Problem – In the entries below, which lines run from the one containing "ATOM 5 O O ." to the one containing "ATOM 13 O O"? Copy exactly those lines, ends included, and no others.

Data extracted from a collection:

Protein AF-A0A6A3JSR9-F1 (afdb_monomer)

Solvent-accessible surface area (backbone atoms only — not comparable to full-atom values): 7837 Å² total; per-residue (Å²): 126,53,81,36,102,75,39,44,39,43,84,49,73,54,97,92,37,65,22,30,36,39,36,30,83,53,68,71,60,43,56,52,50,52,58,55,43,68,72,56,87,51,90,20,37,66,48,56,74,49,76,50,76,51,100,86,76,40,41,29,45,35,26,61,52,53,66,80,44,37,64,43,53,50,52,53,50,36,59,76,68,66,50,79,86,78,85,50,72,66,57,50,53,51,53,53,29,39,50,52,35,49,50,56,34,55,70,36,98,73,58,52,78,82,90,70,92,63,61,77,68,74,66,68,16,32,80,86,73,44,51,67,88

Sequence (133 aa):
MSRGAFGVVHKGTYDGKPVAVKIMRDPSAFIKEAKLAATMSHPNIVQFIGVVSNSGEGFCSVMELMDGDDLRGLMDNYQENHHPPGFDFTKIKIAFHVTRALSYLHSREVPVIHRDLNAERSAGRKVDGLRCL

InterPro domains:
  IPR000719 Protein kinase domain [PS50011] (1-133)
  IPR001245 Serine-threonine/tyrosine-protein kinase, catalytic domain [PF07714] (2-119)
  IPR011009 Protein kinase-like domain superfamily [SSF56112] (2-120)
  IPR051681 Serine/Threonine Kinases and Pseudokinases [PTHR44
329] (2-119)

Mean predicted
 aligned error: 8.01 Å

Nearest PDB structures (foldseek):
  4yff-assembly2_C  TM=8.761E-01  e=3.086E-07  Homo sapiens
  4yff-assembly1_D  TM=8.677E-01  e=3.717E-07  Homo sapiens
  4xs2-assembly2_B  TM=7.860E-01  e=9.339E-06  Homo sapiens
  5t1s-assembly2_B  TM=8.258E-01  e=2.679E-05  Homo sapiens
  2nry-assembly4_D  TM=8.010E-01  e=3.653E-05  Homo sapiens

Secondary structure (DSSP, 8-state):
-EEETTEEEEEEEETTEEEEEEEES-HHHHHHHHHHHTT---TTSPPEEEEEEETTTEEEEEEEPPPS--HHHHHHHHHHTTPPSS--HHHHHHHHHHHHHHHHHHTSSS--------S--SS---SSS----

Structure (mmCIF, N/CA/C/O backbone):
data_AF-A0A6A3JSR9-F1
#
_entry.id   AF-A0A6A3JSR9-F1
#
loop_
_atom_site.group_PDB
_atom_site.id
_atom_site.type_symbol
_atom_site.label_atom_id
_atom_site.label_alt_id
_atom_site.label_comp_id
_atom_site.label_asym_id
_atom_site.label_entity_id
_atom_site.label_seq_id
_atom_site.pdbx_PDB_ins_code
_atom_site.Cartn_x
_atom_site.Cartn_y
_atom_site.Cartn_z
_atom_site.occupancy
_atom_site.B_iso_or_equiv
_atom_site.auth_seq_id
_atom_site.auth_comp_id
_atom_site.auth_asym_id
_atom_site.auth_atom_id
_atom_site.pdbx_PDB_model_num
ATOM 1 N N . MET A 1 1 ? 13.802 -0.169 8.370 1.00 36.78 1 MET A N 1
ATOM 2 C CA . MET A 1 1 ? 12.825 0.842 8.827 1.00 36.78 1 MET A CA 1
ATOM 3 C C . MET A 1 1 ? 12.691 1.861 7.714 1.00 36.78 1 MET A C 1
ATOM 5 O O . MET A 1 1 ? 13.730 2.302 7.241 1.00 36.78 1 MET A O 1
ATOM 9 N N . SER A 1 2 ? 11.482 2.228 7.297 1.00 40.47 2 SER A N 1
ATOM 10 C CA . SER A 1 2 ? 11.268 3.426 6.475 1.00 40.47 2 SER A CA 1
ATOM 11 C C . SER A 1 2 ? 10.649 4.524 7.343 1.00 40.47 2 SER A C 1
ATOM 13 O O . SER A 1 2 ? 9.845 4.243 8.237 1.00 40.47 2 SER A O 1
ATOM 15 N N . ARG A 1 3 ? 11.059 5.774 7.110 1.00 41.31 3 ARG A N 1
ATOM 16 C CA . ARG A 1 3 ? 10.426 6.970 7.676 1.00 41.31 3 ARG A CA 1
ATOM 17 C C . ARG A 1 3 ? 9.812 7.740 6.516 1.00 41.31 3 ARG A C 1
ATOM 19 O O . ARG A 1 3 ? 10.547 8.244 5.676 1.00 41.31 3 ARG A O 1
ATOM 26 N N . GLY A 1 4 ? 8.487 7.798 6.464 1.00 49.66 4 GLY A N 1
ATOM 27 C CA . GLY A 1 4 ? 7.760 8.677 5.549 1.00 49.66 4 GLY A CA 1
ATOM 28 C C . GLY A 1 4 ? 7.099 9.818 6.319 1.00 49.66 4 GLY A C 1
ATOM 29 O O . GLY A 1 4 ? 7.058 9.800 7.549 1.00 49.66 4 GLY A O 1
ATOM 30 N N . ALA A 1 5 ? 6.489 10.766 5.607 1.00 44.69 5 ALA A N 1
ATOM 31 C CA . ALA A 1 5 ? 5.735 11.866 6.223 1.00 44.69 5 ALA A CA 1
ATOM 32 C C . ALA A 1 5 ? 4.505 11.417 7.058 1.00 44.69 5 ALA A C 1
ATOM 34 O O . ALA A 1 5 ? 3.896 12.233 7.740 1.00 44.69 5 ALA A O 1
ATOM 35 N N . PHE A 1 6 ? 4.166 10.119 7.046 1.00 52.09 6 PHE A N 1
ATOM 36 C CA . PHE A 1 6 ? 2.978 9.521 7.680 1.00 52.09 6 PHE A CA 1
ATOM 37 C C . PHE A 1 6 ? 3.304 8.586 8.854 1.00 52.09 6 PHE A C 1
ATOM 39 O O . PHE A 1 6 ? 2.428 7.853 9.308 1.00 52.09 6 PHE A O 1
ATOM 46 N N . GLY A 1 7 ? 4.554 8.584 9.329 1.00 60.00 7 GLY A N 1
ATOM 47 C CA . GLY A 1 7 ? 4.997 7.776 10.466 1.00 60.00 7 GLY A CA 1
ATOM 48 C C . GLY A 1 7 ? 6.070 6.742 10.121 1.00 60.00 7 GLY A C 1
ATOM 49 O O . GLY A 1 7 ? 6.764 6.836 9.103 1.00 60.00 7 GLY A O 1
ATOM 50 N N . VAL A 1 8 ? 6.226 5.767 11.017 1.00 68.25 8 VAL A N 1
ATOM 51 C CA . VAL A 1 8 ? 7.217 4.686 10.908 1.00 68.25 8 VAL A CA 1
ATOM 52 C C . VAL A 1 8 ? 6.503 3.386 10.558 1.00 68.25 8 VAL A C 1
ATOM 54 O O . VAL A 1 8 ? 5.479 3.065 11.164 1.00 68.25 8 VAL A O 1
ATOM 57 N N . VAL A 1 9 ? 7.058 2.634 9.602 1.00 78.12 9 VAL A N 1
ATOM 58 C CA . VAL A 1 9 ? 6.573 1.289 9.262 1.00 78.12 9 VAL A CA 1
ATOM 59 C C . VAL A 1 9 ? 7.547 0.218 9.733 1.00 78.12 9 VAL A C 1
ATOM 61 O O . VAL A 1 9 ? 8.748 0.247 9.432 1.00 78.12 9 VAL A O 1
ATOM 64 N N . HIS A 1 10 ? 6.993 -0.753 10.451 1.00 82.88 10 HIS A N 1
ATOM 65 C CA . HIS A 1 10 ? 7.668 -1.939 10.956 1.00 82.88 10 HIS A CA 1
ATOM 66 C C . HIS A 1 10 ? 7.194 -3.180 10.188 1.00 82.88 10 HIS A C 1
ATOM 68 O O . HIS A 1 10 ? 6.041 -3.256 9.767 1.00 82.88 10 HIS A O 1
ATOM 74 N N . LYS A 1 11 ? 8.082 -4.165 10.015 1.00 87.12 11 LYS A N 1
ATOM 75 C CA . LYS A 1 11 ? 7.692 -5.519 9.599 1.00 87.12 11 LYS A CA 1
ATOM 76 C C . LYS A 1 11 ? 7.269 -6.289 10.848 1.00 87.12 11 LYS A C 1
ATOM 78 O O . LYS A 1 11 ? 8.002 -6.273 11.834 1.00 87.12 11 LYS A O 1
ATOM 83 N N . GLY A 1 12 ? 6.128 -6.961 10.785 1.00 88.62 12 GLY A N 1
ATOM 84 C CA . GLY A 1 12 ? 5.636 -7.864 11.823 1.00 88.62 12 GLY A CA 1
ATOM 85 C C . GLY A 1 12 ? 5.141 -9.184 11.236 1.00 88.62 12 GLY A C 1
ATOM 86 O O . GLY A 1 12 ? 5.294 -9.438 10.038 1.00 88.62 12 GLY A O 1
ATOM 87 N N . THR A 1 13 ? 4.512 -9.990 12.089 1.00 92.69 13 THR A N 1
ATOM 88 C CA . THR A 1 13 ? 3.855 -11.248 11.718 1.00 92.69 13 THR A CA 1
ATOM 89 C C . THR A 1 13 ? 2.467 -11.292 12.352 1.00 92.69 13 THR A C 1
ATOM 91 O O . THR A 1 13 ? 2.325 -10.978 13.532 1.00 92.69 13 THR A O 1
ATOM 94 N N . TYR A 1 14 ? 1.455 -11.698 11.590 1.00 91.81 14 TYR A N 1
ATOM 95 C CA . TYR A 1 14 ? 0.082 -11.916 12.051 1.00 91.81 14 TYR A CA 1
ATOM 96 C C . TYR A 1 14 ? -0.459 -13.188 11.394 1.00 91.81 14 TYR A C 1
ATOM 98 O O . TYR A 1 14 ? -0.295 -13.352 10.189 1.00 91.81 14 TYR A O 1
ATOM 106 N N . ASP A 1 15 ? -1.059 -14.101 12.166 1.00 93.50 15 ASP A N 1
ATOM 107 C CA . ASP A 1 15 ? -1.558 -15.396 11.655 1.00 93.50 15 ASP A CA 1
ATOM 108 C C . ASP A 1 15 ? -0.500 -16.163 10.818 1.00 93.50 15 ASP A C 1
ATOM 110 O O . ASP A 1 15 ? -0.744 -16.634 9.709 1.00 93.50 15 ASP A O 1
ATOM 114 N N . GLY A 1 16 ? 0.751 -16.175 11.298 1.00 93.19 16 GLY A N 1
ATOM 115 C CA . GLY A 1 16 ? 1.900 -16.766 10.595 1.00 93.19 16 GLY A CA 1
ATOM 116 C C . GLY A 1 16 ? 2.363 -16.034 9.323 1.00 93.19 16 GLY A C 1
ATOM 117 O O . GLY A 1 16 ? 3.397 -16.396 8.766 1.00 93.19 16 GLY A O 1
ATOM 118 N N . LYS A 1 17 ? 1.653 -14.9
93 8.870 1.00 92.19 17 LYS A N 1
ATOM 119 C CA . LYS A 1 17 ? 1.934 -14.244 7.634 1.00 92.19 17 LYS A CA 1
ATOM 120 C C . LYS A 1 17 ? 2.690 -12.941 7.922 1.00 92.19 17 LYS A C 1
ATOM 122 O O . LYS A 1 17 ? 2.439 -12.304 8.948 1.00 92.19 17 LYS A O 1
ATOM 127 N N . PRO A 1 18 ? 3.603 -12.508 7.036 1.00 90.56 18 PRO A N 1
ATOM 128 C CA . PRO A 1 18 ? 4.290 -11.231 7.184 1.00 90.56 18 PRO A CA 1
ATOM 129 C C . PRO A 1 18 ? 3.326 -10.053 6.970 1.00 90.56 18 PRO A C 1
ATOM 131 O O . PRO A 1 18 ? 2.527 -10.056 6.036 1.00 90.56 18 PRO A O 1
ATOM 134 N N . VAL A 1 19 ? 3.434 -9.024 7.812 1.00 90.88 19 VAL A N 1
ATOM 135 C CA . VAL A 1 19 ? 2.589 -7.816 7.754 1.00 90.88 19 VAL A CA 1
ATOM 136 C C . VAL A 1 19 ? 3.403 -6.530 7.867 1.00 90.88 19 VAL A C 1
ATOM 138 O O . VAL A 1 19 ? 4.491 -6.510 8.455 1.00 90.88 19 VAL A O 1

Output –
ATOM 5 O O . MET A 1 1 ? 13.730 2.302 7.241 1.00 36.78 1 MET A O 1
ATOM 9 N N . SER A 1 2 ? 11.482 2.228 7.297 1.00 40.47 2 SER A N 1
ATOM 10 C CA . SER A 1 2 ? 11.268 3.426 6.475 1.00 40.47 2 SER A CA 1
ATOM 11 C C . SER A 1 2 ? 10.649 4.524 7.343 1.00 40.47 2 SER A C 1
ATOM 13 O O . SER A 1 2 ? 9.845 4.243 8.237 1.00 40.47 2 SER A O 1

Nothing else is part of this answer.